You can specify dependencies for files using require statement, provided those files are of the same kind. That is, function files can specify dependencies on other function files, type files can define dependencies on other type files, etc.
This alone is a show stopper for me.
Say I have a table (ignore formatting and other formalities):
CREATE TABLE test_table (id uuid primary key, test_val text, test_val_num numeric);
Now I need a PL/pgSQL function as so....
CREATE FUNCTION testfunc() RETURNS VOID AS $BODY$ DECLARE myTestRec test_table; BEGIN [do stuff] END; $BODY$
My function declares the myTestRec variable to be of type test_table which means for the create function statement to work, the test_table table must exist first. But I cannot, according to the documentation, express or depend that the dependency will be recognized and enforced. Lack of more fluid dependency management would be a show stopper for me.
I like that this tool is implemented in Go; the tool that I use which has this sort of approach is Sqitch (http://sqitch.org/) and I hate the perl dependencies that need to be fulfilled to get it to install. But couldn't leave it for something like this until a greater number of scenarios are supported.
[Edit for clarity]
You're totally right that the dependency graph handler is extremely crude, I wrote it in one evening because I had functions depending on other functions and this caused my import to fail. The dependency statements only exist to fix that, for now, and that's indeed where I think there'll be the most work to do.
You're also right that you still need a migration tool to manage tables schema. I did not intend to replace migration tools, actually, I'm satisfied with them as far as dropping/creating table and adding/removing columns are concerned. The focus of PgRebase is to manage pure non data altering code, which you may edit a lot and this is what migration tools are not good at. The codebase managed is flushed and recreated at will, I didn't want to manage anything that would risk data loss. During deployment, pgrebase is expected to be called after migrations: first you migrate your data, then pgrebase regenerate the non data code.
Something that I probably should add in the documentation: the fact that a code kind can only require an other code kind should not be a problem because of the order they are processed. First, pgrebase processes all custom types, then views, then functions, then triggers. Usually, triggers depends on functions (thus, they're already there), functions can use views or types (already there), etc.
The rule of thumb is: if it's something you're editing a lot and that can be dropped and created without data loss, then its place is in pgrebase.
Also remember in PostgreSQL, views and tables are de facto custom types which are created at table/view create time implicitly; not at custom type create time. If PgRebase processes object kinds strictly in the order you say: what you are really saying is that PgRebase can only support a certain subset of PostgreSQL database designs. An example would be if I have a table where a column is DEFAULT myfunction('default_cust_type'), there I need the function before the table... if I have a view which retrieves a the output of a function (maybe at the top in a CTE)... now I need the function before the view... if that function also relies on table_a as a type, I need table_a -> function -> view... you can't just assume that the object types are always in a certain order and it will be all OK. As a design decision... that won't work for a number of databases.

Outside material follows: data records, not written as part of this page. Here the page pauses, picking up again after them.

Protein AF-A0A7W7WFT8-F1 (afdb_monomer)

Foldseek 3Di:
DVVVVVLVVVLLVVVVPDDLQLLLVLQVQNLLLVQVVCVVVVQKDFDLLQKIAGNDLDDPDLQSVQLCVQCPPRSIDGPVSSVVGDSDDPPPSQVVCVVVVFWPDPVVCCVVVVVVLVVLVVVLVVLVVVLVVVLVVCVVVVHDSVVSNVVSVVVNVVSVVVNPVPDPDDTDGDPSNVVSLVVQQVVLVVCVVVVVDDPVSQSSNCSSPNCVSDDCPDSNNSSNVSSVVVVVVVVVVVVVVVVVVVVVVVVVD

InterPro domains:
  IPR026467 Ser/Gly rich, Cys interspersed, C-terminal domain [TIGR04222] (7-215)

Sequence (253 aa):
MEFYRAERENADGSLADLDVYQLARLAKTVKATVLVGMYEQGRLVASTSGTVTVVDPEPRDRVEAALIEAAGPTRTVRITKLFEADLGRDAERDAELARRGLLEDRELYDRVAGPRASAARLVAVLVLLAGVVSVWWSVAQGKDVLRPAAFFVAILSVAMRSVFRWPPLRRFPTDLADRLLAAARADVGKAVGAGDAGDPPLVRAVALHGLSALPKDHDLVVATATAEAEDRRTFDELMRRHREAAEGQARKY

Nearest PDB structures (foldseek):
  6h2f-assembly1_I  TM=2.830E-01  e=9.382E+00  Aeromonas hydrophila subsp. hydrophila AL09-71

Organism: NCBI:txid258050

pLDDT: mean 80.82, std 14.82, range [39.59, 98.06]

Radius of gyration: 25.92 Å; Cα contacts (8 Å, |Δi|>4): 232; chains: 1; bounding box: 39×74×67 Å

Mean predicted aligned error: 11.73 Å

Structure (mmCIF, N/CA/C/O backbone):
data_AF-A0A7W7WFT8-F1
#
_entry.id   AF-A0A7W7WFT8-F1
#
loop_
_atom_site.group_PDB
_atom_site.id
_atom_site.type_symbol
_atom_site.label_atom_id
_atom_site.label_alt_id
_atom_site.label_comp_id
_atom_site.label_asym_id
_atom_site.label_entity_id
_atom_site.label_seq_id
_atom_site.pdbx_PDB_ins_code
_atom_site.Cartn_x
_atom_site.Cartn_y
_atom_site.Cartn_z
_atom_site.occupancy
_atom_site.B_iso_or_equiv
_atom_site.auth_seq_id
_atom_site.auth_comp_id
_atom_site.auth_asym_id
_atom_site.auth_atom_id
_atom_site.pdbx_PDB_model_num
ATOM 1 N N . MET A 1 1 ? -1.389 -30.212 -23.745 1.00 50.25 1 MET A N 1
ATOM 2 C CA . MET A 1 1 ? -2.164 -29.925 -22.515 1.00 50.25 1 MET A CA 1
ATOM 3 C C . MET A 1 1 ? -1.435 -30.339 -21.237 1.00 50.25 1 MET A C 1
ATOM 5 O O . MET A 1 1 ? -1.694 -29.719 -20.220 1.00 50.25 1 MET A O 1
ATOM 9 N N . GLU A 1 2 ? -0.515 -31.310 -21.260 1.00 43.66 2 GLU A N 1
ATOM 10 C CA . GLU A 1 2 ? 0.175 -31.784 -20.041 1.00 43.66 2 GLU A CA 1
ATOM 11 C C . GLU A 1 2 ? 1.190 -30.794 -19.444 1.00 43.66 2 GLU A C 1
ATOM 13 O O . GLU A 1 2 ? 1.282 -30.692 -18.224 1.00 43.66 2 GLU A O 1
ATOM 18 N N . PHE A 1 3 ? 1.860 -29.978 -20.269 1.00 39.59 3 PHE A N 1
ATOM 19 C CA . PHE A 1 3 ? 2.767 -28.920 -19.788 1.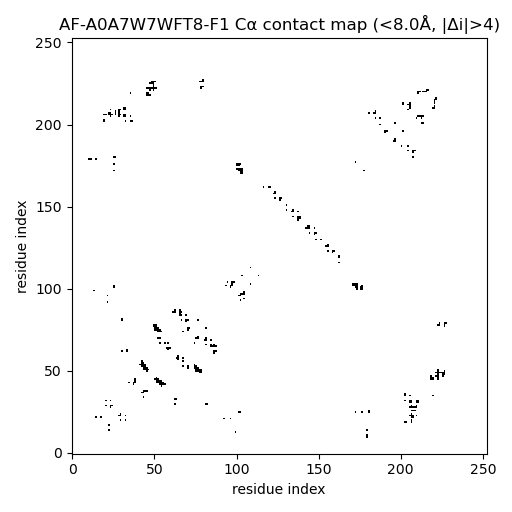00 39.59 3 PHE A CA 1
ATOM 20 C C . PHE A 1 3 ? 2.075 -27.915 -18.849 1.00 39.59 3 PHE A C 1
ATOM 22 O O . PHE A 1 3 ? 2.627 -27.553 -17.818 1.00 39.59 3 PHE A O 1
ATOM 29 N N . TYR A 1 4 ? 0.822 -27.549 -19.143 1.00 48.78 4 TYR A N 1
ATOM 30 C CA . TYR A 1 4 ? 0.037 -26.630 -18.311 1.00 48.78 4 TYR A CA 1
ATOM 31 C C . TYR A 1 4 ? -0.395 -27.225 -16.968 1.00 48.78 4 TYR A C 1
ATOM 33 O O . TYR A 1 4 ? -0.779 -26.471 -16.079 1.00 48.78 4 TYR A O 1
ATOM 41 N N . ARG A 1 5 ? -0.385 -28.555 -16.821 1.00 47.81 5 ARG A N 1
ATOM 42 C CA . ARG A 1 5 ? -0.784 -29.233 -15.583 1.00 47.81 5 ARG A CA 1
ATOM 43 C C . ARG A 1 5 ? 0.387 -29.341 -14.612 1.00 47.81 5 ARG A C 1
ATOM 45 O O . ARG A 1 5 ? 0.223 -28.977 -13.458 1.00 47.81 5 ARG A O 1
ATOM 52 N N . ALA A 1 6 ? 1.563 -29.731 -15.103 1.00 47.97 6 ALA A N 1
ATOM 53 C CA . ALA A 1 6 ? 2.786 -29.776 -14.301 1.00 47.97 6 ALA A CA 1
ATOM 54 C C . ALA A 1 6 ? 3.221 -28.377 -13.829 1.00 47.97 6 ALA A C 1
ATOM 56 O O . ALA A 1 6 ? 3.665 -28.209 -12.698 1.00 47.97 6 ALA A O 1
ATOM 57 N N . GLU A 1 7 ? 3.037 -27.355 -14.671 1.00 50.75 7 GLU A N 1
ATOM 58 C CA . GLU A 1 7 ? 3.286 -25.960 -14.296 1.00 50.75 7 GLU A CA 1
ATOM 59 C C . GLU A 1 7 ? 2.283 -25.467 -13.238 1.00 50.75 7 GLU A C 1
ATOM 61 O O . GLU A 1 7 ? 2.668 -24.740 -12.330 1.00 50.75 7 GLU A O 1
ATOM 66 N N . ARG A 1 8 ? 1.022 -25.925 -13.284 1.00 51.75 8 ARG A N 1
ATOM 67 C CA . ARG A 1 8 ? 0.002 -25.637 -12.258 1.00 51.75 8 ARG A CA 1
ATOM 68 C C . ARG A 1 8 ? 0.278 -26.333 -10.929 1.00 51.75 8 ARG A C 1
ATOM 70 O O . ARG A 1 8 ? 0.214 -25.686 -9.895 1.00 51.75 8 ARG A O 1
ATOM 77 N N . GLU A 1 9 ? 0.595 -27.624 -10.958 1.00 53.41 9 GLU A N 1
ATOM 78 C CA . GLU A 1 9 ? 0.851 -28.423 -9.753 1.00 53.41 9 GLU A CA 1
ATOM 79 C C . GLU A 1 9 ? 2.134 -27.954 -9.033 1.00 53.41 9 GLU A C 1
ATOM 81 O O . GLU A 1 9 ? 2.147 -27.877 -7.807 1.00 53.41 9 GLU A O 1
ATOM 86 N N . ASN A 1 10 ? 3.167 -27.513 -9.769 1.00 57.12 10 ASN A N 1
ATOM 87 C CA . ASN A 1 10 ? 4.337 -26.846 -9.173 1.00 57.12 10 ASN A CA 1
ATOM 88 C C . ASN A 1 10 ? 4.019 -25.443 -8.624 1.00 57.12 10 ASN A C 1
ATOM 90 O O . ASN A 1 10 ? 4.641 -24.999 -7.658 1.00 57.12 10 ASN A O 1
ATOM 94 N N . ALA A 1 11 ? 3.072 -24.729 -9.231 1.00 55.03 11 ALA A N 1
ATOM 95 C CA . ALA A 1 11 ? 2.734 -23.363 -8.847 1.00 55.03 11 ALA A CA 1
ATOM 96 C C . ALA A 1 11 ? 1.789 -23.290 -7.629 1.00 55.03 11 ALA A C 1
ATOM 98 O O . ALA A 1 11 ? 1.960 -22.407 -6.788 1.00 55.03 11 ALA A O 1
ATOM 99 N N . ASP A 1 12 ? 0.864 -24.243 -7.474 1.00 55.66 12 ASP A N 1
ATOM 100 C CA . ASP A 1 12 ? 0.010 -24.355 -6.281 1.00 55.66 12 ASP A CA 1
ATOM 101 C C . ASP A 1 12 ? 0.834 -24.708 -5.028 1.00 55.66 12 ASP A C 1
ATOM 103 O O . ASP A 1 12 ? 0.601 -24.141 -3.957 1.00 55.66 12 ASP A O 1
ATOM 107 N N . GLY A 1 13 ? 1.870 -25.547 -5.169 1.00 59.00 13 GLY A N 1
ATOM 108 C CA . GLY A 1 13 ? 2.876 -25.748 -4.117 1.00 59.00 13 GLY A CA 1
ATOM 109 C C . GLY A 1 13 ? 3.654 -24.463 -3.802 1.00 59.00 13 GLY A C 1
ATOM 110 O O . GLY A 1 13 ? 3.830 -24.103 -2.641 1.00 59.00 13 GLY A O 1
ATOM 111 N N . SER A 1 14 ? 4.018 -23.693 -4.835 1.00 63.72 14 SER A N 1
ATOM 112 C CA . SER A 1 14 ? 4.805 -22.460 -4.689 1.00 63.72 14 SER A CA 1
ATOM 113 C C . SER A 1 14 ? 4.126 -21.373 -3.846 1.00 63.72 14 SER A C 1
ATOM 115 O O . SER A 1 14 ? 4.821 -20.677 -3.105 1.00 63.72 14 SER A O 1
ATOM 117 N N . LEU A 1 15 ? 2.793 -21.224 -3.928 1.00 64.94 15 LEU A N 1
ATOM 118 C CA . LEU A 1 15 ? 2.033 -20.280 -3.094 1.00 64.94 15 LEU A CA 1
ATOM 119 C C . LEU A 1 15 ? 1.778 -20.778 -1.672 1.00 64.94 15 LEU A C 1
ATOM 121 O O . LEU A 1 15 ? 1.697 -19.963 -0.751 1.00 64.94 15 LEU A O 1
ATOM 125 N N . ALA A 1 16 ? 1.560 -22.083 -1.496 1.00 67.50 16 ALA A N 1
ATOM 126 C CA . ALA A 1 16 ? 1.362 -22.667 -0.173 1.00 67.50 16 ALA A CA 1
ATOM 127 C C . ALA A 1 16 ? 2.610 -22.475 0.705 1.00 67.50 16 ALA A C 1
ATOM 129 O O . ALA A 1 16 ? 2.475 -22.241 1.905 1.00 67.50 16 ALA A O 1
ATOM 130 N N . ASP A 1 17 ? 3.782 -22.462 0.065 1.00 78.38 17 ASP A N 1
ATOM 131 C CA . ASP A 1 17 ? 5.096 -22.245 0.667 1.00 78.38 17 ASP A CA 1
ATOM 132 C C . ASP A 1 17 ? 5.495 -20.761 0.791 1.00 78.38 17 ASP A C 1
ATOM 134 O O . ASP A 1 17 ? 6.647 -20.458 1.124 1.00 78.38 17 ASP A O 1
ATOM 138 N N . LEU A 1 18 ? 4.607 -19.813 0.459 1.00 81.69 18 LEU A N 1
ATOM 139 C CA . LEU A 1 18 ? 4.859 -18.395 0.724 1.00 81.69 18 LEU A CA 1
ATOM 140 C C . LEU A 1 18 ? 4.464 -18.046 2.149 1.00 81.69 18 LEU A C 1
ATOM 142 O O . LEU A 1 18 ? 3.367 -18.369 2.615 1.00 81.69 18 LEU A O 1
ATOM 146 N N . ASP A 1 19 ? 5.332 -17.286 2.807 1.00 87.62 19 ASP A N 1
ATOM 147 C CA . ASP A 1 19 ? 4.950 -16.654 4.055 1.00 87.62 19 ASP A CA 1
ATOM 148 C C . ASP A 1 19 ? 3.864 -15.581 3.816 1.00 87.62 19 ASP A C 1
ATOM 150 O O . ASP A 1 19 ? 3.641 -15.075 2.709 1.00 87.62 19 ASP A O 1
ATOM 154 N N . VAL A 1 20 ? 3.157 -15.227 4.886 1.00 87.81 20 VAL A N 1
ATOM 155 C CA . VAL A 1 20 ? 2.061 -14.249 4.858 1.00 87.81 20 VAL A CA 1
ATOM 156 C C . VAL A 1 20 ? 2.513 -12.886 4.312 1.00 87.81 20 VAL A C 1
ATOM 158 O O . VAL A 1 20 ? 1.756 -12.227 3.599 1.00 87.81 20 VAL A O 1
ATOM 161 N N . TYR A 1 21 ? 3.739 -12.455 4.610 1.00 87.25 21 TYR A N 1
ATOM 162 C CA . TYR A 1 21 ? 4.273 -11.168 4.170 1.00 87.25 21 TYR A CA 1
ATOM 163 C C . TYR A 1 21 ? 4.674 -11.185 2.697 1.00 87.25 21 TYR A C 1
ATOM 165 O O . TYR A 1 21 ? 4.445 -10.200 2.000 1.00 87.25 21 TYR A O 1
ATOM 173 N N . GLN A 1 22 ? 5.229 -12.287 2.198 1.00 88.44 22 GLN A N 1
ATOM 174 C CA . GLN A 1 22 ? 5.517 -12.524 0.788 1.00 88.44 22 GLN A CA 1
ATOM 175 C C . GLN A 1 22 ? 4.223 -12.533 -0.025 1.00 88.44 22 GLN A C 1
ATOM 177 O O . GLN A 1 22 ? 4.143 -11.863 -1.057 1.00 88.44 22 GLN A O 1
ATOM 182 N N . LEU A 1 23 ? 3.184 -13.206 0.478 1.00 89.88 23 LEU A N 1
ATOM 183 C CA . LEU A 1 23 ? 1.859 -13.198 -0.134 1.00 89.88 23 LEU A CA 1
ATOM 184 C C . LEU A 1 23 ? 1.267 -11.784 -0.164 1.00 89.88 23 LEU A C 1
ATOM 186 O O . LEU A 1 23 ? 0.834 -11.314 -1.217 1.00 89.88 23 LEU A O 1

I would strongly advise you to build your dependency model on file references rather than on PostgreSQL object kinds. This way you don't need to worry about what objects are permitted to depend on another (since this can be quite fluid) and rely on the user of your tool to manage the dependencies. With that approach you don't loose the structural file organization that you are aiming for now while allowing database developers to be in control of the deployment process.